Data records:
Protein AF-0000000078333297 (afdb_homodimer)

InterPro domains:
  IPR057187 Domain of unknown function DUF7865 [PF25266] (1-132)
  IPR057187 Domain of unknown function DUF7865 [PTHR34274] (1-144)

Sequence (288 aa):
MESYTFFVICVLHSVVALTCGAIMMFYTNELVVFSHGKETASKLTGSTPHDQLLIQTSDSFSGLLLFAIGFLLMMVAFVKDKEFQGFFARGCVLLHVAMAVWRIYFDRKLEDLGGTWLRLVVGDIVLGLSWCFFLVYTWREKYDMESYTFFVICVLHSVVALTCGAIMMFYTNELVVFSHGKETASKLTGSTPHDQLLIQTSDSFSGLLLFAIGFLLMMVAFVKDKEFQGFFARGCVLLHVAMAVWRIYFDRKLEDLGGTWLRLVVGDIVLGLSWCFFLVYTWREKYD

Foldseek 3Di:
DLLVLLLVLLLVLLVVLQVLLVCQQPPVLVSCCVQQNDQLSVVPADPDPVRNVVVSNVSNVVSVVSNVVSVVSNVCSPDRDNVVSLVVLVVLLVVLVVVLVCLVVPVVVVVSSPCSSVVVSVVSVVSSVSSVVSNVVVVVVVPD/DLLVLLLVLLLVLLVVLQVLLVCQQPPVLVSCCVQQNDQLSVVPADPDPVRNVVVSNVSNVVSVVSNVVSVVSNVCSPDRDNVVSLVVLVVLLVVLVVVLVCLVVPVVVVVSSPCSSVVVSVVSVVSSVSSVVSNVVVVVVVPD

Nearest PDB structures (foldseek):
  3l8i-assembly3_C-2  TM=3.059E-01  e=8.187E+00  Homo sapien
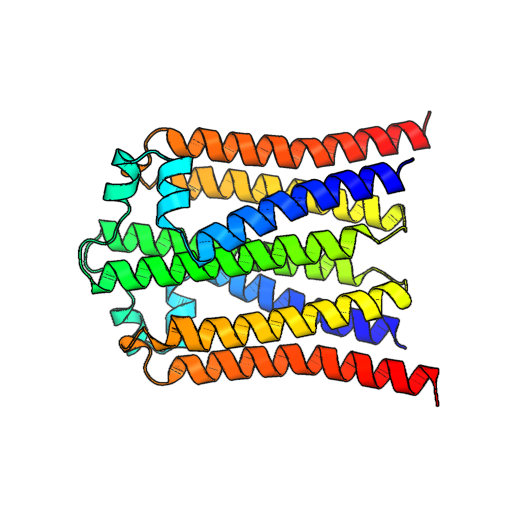s
  3l8i-assembly4_C  TM=3.059E-01  e=8.187E+00  Homo sapiens
  3l8i-assembly3_C-2  TM=3.059E-01  e=8.187E+00  Homo sapiens
  3l8i-assembly4_C  TM=3.059E-01  e=8.187E+00  Homo sapiens

Secondary structure (DSSP, 8-state):
-HHHHHHHHHHHHHHHHHHHHHHHHH-HHHHHHHHH-HHHHHHTS-SSHHHHHHHHHHHHHHHHHHHHHHHHHHHHTT---HHHHHHHHHHHHHHHHHHHHHHHHHGGG-GGGTTHHHHHHHHHHHHHHHHHHHHHHHHHHHH-/-HHHHHHHHHHHHHHHHHHHHHHHHH-HHHHHHHHH-HHHHHHTS-SSHHHHHHHHHHHHHHHHHHHHHHHHHHHHTT---HHHHHHHHHHHHHHHHHHHHHHHHHGGG-GGGTTHHHHHHHHHHHHHHHHHHHHHHHHHHHH-

Solvent-accessible surface area (backbone atoms only — not comparable to full-atom values): 14333 Å² total; per-residue (Å²): 109,65,56,57,53,49,26,51,52,27,43,51,54,11,52,52,29,32,50,53,8,50,36,26,41,76,37,39,67,60,47,38,27,71,67,55,32,64,72,39,36,65,70,70,48,41,91,42,75,67,38,31,50,52,43,50,48,40,39,20,49,32,8,50,42,33,25,48,46,10,50,52,33,47,59,57,31,72,60,70,55,62,71,55,50,54,54,50,35,55,50,49,33,53,51,26,50,50,51,31,51,46,40,60,67,49,50,59,70,42,64,70,52,61,72,41,58,53,58,55,34,50,50,30,49,52,59,22,46,54,36,49,50,50,52,52,50,50,52,44,66,72,73,104,110,64,57,57,53,49,26,51,52,26,42,51,54,11,53,53,29,31,51,53,10,50,36,26,41,75,37,40,67,60,47,38,28,70,67,56,31,63,73,36,37,65,69,71,48,42,91,42,75,67,36,32,51,54,42,50,47,41,40,20,50,33,8,48,42,32,25,49,46,11,51,50,32,47,60,57,31,70,61,73,55,61,71,54,52,53,55,50,34,54,51,49,31,52,50,25,50,51,51,32,50,47,42,61,67,49,49,59,71,41,65,71,52,64,72,41,58,55,60,54,35,49,51,30,48,54,60,23,46,54,36,50,50,49,51,53,52,50,51,43,66,72,73,105

pLDDT: mean 93.85, std 4.86, range [74.12, 98.88]

Radius of gyration: 19.62 Å; Cα contacts (8 Å, |Δi|>4): 352; chains: 2; bounding box: 44×56×40 Å

Structure (mmCIF, N/CA/C/O backbone):
data_AF-0000000078333297-model_v1
#
loop_
_entity.id
_entity.type
_entity.pdbx_description
1 polymer 'DUF7865 domain-containing protein'
#
loop_
_atom_site.group_PDB
_atom_site.id
_atom_site.type_symbol
_atom_site.label_atom_id
_atom_site.label_alt_id
_atom_site.label_comp_id
_atom_site.label_asym_id
_atom_site.label_entity_id
_atom_site.label_seq_id
_atom_site.pdbx_PDB_ins_code
_atom_site.Cartn_x
_atom_site.Cartn_y
_atom_site.Cartn_z
_atom_site.occupancy
_atom_site.B_iso_or_equiv
_atom_site.auth_seq_id
_atom_site.auth_comp_id
_atom_site.auth_asym_id
_atom_site.auth_atom_id
_atom_site.pdbx_PDB_model_num
ATOM 1 N N . MET A 1 1 ? 15.023 -24.312 -8.445 1 79.12 1 MET A N 1
ATOM 2 C CA . MET A 1 1 ? 15.914 -23.234 -7.992 1 79.12 1 MET A CA 1
ATOM 3 C C . MET A 1 1 ? 15.258 -21.875 -8.164 1 79.12 1 MET A C 1
ATOM 5 O O . MET A 1 1 ? 15.203 -21.078 -7.227 1 79.12 1 MET A O 1
ATOM 9 N N . GLU A 1 2 ? 14.547 -21.656 -9.211 1 81.88 2 GLU A N 1
ATOM 10 C CA . GLU A 1 2 ? 13.914 -20.375 -9.516 1 81.88 2 GLU A CA 1
ATOM 11 C C . GLU A 1 2 ? 12.797 -20.062 -8.516 1 81.88 2 GLU A C 1
ATOM 13 O O . GLU A 1 2 ? 12.75 -18.953 -7.965 1 81.88 2 GLU A O 1
ATOM 18 N N . SER A 1 3 ? 12.109 -21.047 -8.148 1 87.88 3 SER A N 1
ATOM 19 C CA . SER A 1 3 ? 10.992 -20.828 -7.234 1 87.88 3 SER A CA 1
ATOM 20 C C . SER A 1 3 ? 11.484 -20.531 -5.82 1 87.88 3 SER A C 1
ATOM 22 O O . SER A 1 3 ? 10.859 -19.766 -5.09 1 87.88 3 SER A O 1
ATOM 24 N N . TYR A 1 4 ? 12.578 -21.156 -5.512 1 94.38 4 TYR A N 1
ATOM 25 C CA . TYR A 1 4 ? 13.133 -20.891 -4.188 1 94.38 4 TYR A CA 1
ATOM 26 C C . TYR A 1 4 ? 13.664 -19.469 -4.094 1 94.38 4 TYR A C 1
ATOM 28 O O . TYR A 1 4 ? 13.445 -18.781 -3.098 1 94.38 4 TYR A O 1
ATOM 36 N N . THR A 1 5 ? 14.367 -19.078 -5.148 1 95.56 5 THR A N 1
ATOM 37 C CA . THR A 1 5 ? 14.883 -17.719 -5.168 1 95.56 5 THR A CA 1
ATOM 38 C C . THR A 1 5 ? 13.742 -16.703 -5.137 1 95.56 5 THR A C 1
ATOM 40 O O . THR A 1 5 ? 13.82 -15.695 -4.438 1 95.56 5 THR A O 1
ATOM 43 N N . PHE A 1 6 ? 12.703 -16.953 -5.871 1 97.75 6 PHE A N 1
ATOM 44 C CA . PHE A 1 6 ? 11.523 -16.094 -5.855 1 97.75 6 PHE A CA 1
ATOM 45 C C . PHE A 1 6 ? 10.938 -16 -4.449 1 97.75 6 PHE A C 1
ATOM 47 O O . PHE A 1 6 ? 10.641 -14.906 -3.969 1 97.75 6 PHE A O 1
ATOM 54 N N . PHE A 1 7 ? 10.852 -17.109 -3.773 1 98.12 7 PHE A N 1
ATOM 55 C CA . PHE A 1 7 ? 10.32 -17.156 -2.418 1 98.12 7 PHE A CA 1
ATOM 56 C C . PHE A 1 7 ? 11.148 -16.312 -1.473 1 98.12 7 PHE A C 1
ATOM 58 O O . PHE A 1 7 ? 10.609 -15.5 -0.717 1 98.12 7 PHE A O 1
ATOM 65 N N . VAL A 1 8 ? 12.398 -16.469 -1.562 1 97.88 8 VAL A N 1
ATOM 66 C CA . VAL A 1 8 ? 13.305 -15.766 -0.652 1 97.88 8 VAL A CA 1
ATOM 67 C C . VAL A 1 8 ? 13.203 -14.258 -0.874 1 97.88 8 VAL A C 1
ATOM 69 O O . VAL A 1 8 ? 13.117 -13.484 0.085 1 97.88 8 VAL A O 1
ATOM 72 N N . ILE A 1 9 ? 13.18 -13.797 -2.098 1 98.38 9 ILE A N 1
ATOM 73 C CA . ILE A 1 9 ? 13.109 -12.375 -2.41 1 98.38 9 ILE A CA 1
ATOM 74 C C . ILE A 1 9 ? 11.758 -11.82 -1.975 1 98.38 9 ILE A C 1
ATOM 76 O O . ILE A 1 9 ? 11.688 -10.75 -1.361 1 98.38 9 ILE A O 1
ATOM 80 N N . CYS A 1 10 ? 10.703 -12.531 -2.217 1 98.56 10 CYS A N 1
ATOM 81 C CA . CYS A 1 10 ? 9.375 -12.109 -1.78 1 98.56 10 CYS A CA 1
ATOM 82 C C . CYS A 1 10 ? 9.32 -11.969 -0.264 1 98.56 10 CYS A C 1
ATOM 84 O O . CYS A 1 10 ? 8.812 -10.969 0.252 1 98.56 10 CYS A O 1
ATOM 86 N N . VAL A 1 11 ? 9.867 -12.984 0.429 1 98.56 11 VAL A N 1
ATOM 87 C CA . VAL A 1 11 ? 9.82 -12.969 1.888 1 98.56 11 VAL A CA 1
ATOM 88 C C . VAL A 1 11 ? 10.656 -11.797 2.416 1 98.56 11 VAL A C 1
ATOM 90 O O . VAL A 1 11 ? 10.242 -11.102 3.344 1 98.56 11 VAL A O 1
ATOM 93 N N . LEU A 1 12 ? 11.805 -11.602 1.824 1 98.06 12 LEU A N 1
ATOM 94 C CA . LEU A 1 12 ? 12.648 -10.484 2.23 1 98.06 12 LEU A CA 1
ATOM 95 C C . LEU A 1 12 ? 11.922 -9.164 2.061 1 98.06 12 LEU A C 1
ATOM 97 O O . LEU A 1 12 ? 11.844 -8.359 2.998 1 98.06 12 LEU A O 1
ATOM 101 N N . HIS A 1 13 ? 11.438 -8.906 0.874 1 98.69 13 HIS A N 1
ATOM 102 C CA . HIS A 1 13 ? 10.695 -7.684 0.61 1 98.69 13 HIS A CA 1
ATOM 103 C C . HIS A 1 13 ? 9.469 -7.574 1.517 1 98.69 13 HIS A C 1
ATOM 105 O O . HIS A 1 13 ? 9.141 -6.488 1.996 1 98.69 13 HIS A O 1
ATOM 111 N N . SER A 1 14 ? 8.828 -8.664 1.79 1 98.81 14 SER A N 1
ATOM 112 C CA . SER A 1 14 ? 7.656 -8.695 2.662 1 98.81 14 SER A CA 1
ATOM 113 C C . SER A 1 14 ? 8.023 -8.297 4.09 1 98.81 14 SER A C 1
ATOM 115 O O . SER A 1 14 ? 7.367 -7.441 4.688 1 98.81 14 SER A O 1
ATOM 117 N N . VAL A 1 15 ? 9.016 -8.883 4.617 1 98.5 15 VAL A N 1
ATOM 118 C CA . VAL A 1 15 ? 9.414 -8.617 5.996 1 98.5 15 VAL A CA 1
ATOM 119 C C . VAL A 1 15 ? 9.789 -7.145 6.152 1 98.5 15 VAL A C 1
ATOM 121 O O . VAL A 1 15 ? 9.43 -6.508 7.141 1 98.5 15 VAL A O 1
ATOM 124 N N . VAL A 1 16 ? 10.5 -6.586 5.168 1 97.88 16 VAL A N 1
ATOM 125 C CA . VAL A 1 16 ? 10.859 -5.176 5.195 1 97.88 16 VAL A CA 1
ATOM 126 C C . VAL A 1 16 ? 9.602 -4.316 5.188 1 97.88 16 VAL A C 1
ATOM 128 O O . VAL A 1 16 ? 9.445 -3.416 6.016 1 97.88 16 VAL A O 1
ATOM 131 N N . ALA A 1 17 ? 8.688 -4.57 4.301 1 98.44 17 ALA A N 1
ATOM 132 C CA . ALA A 1 17 ? 7.457 -3.785 4.188 1 98.44 17 ALA A CA 1
ATOM 133 C C . ALA A 1 17 ? 6.586 -3.951 5.43 1 98.44 17 ALA A C 1
ATOM 135 O O . ALA A 1 17 ? 6.039 -2.975 5.949 1 98.44 17 ALA A O 1
ATOM 136 N N . LEU A 1 18 ? 6.492 -5.168 5.961 1 98.5 18 LEU A N 1
ATOM 137 C CA . LEU A 1 18 ? 5.676 -5.426 7.137 1 98.5 18 LEU A CA 1
ATOM 138 C C . LEU A 1 18 ? 6.23 -4.699 8.359 1 98.5 18 LEU A C 1
ATOM 140 O O . LEU A 1 18 ? 5.48 -4.055 9.094 1 98.5 18 LEU A O 1
ATOM 144 N N . THR A 1 19 ? 7.508 -4.812 8.523 1 97.56 19 THR A N 1
ATOM 145 C CA . THR A 1 19 ? 8.125 -4.207 9.703 1 97.56 19 THR A CA 1
ATOM 146 C C . THR A 1 19 ? 8.086 -2.684 9.609 1 97.56 19 THR A C 1
ATOM 148 O O . THR A 1 19 ? 7.672 -2.008 10.555 1 97.56 19 THR A O 1
ATOM 151 N N . CYS A 1 20 ? 8.492 -2.113 8.469 1 96.81 20 CYS A N 1
ATOM 152 C CA . CYS A 1 20 ? 8.438 -0.667 8.297 1 96.81 20 CYS A CA 1
ATOM 153 C C . CYS A 1 20 ? 7.004 -0.16 8.398 1 96.81 20 CYS A C 1
ATOM 155 O O . CYS A 1 20 ? 6.75 0.869 9.031 1 96.81 20 CYS A O 1
ATOM 157 N N . GLY A 1 21 ? 6.055 -0.937 7.75 1 97.81 21 GLY A N 1
ATOM 158 C CA . GLY A 1 21 ? 4.656 -0.556 7.82 1 97.81 21 GLY A CA 1
ATOM 159 C C . GLY A 1 21 ? 4.105 -0.556 9.234 1 97.81 21 GLY A C 1
ATOM 160 O O . GLY A 1 21 ? 3.412 0.382 9.633 1 97.81 21 GLY A O 1
ATOM 161 N N . ALA A 1 22 ? 4.434 -1.57 9.984 1 97.25 22 ALA A N 1
ATOM 162 C 
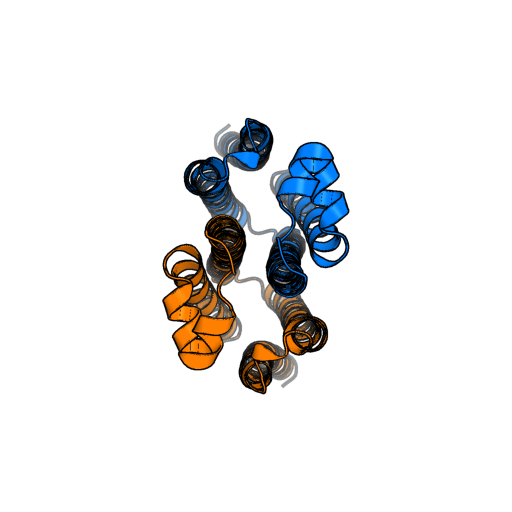CA . ALA A 1 22 ? 3.957 -1.658 11.367 1 97.25 22 ALA A CA 1
ATOM 163 C C . ALA A 1 22 ? 4.539 -0.536 12.219 1 97.25 22 ALA A C 1
ATOM 165 O O . ALA A 1 22 ? 3.82 0.11 12.984 1 97.25 22 ALA A O 1
ATOM 166 N N . ILE A 1 23 ? 5.754 -0.281 12.062 1 97.06 23 ILE A N 1
ATOM 167 C CA . ILE A 1 23 ? 6.398 0.767 12.844 1 97.06 23 ILE A CA 1
ATOM 168 C C . ILE A 1 23 ? 5.82 2.127 12.461 1 97.06 23 ILE A C 1
ATOM 170 O O . ILE A 1 23 ? 5.531 2.951 13.328 1 97.06 23 ILE A O 1
ATOM 174 N N . MET A 1 24 ? 5.637 2.314 11.164 1 95.44 24 MET A N 1
ATOM 175 C CA . MET A 1 24 ? 5.082 3.58 10.695 1 95.44 24 MET A CA 1
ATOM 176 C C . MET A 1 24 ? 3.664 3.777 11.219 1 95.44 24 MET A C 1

Exercise directions:
Work out the number of lines in the listing above that hold the string "unknown". Reply with that number only.

Response box:
2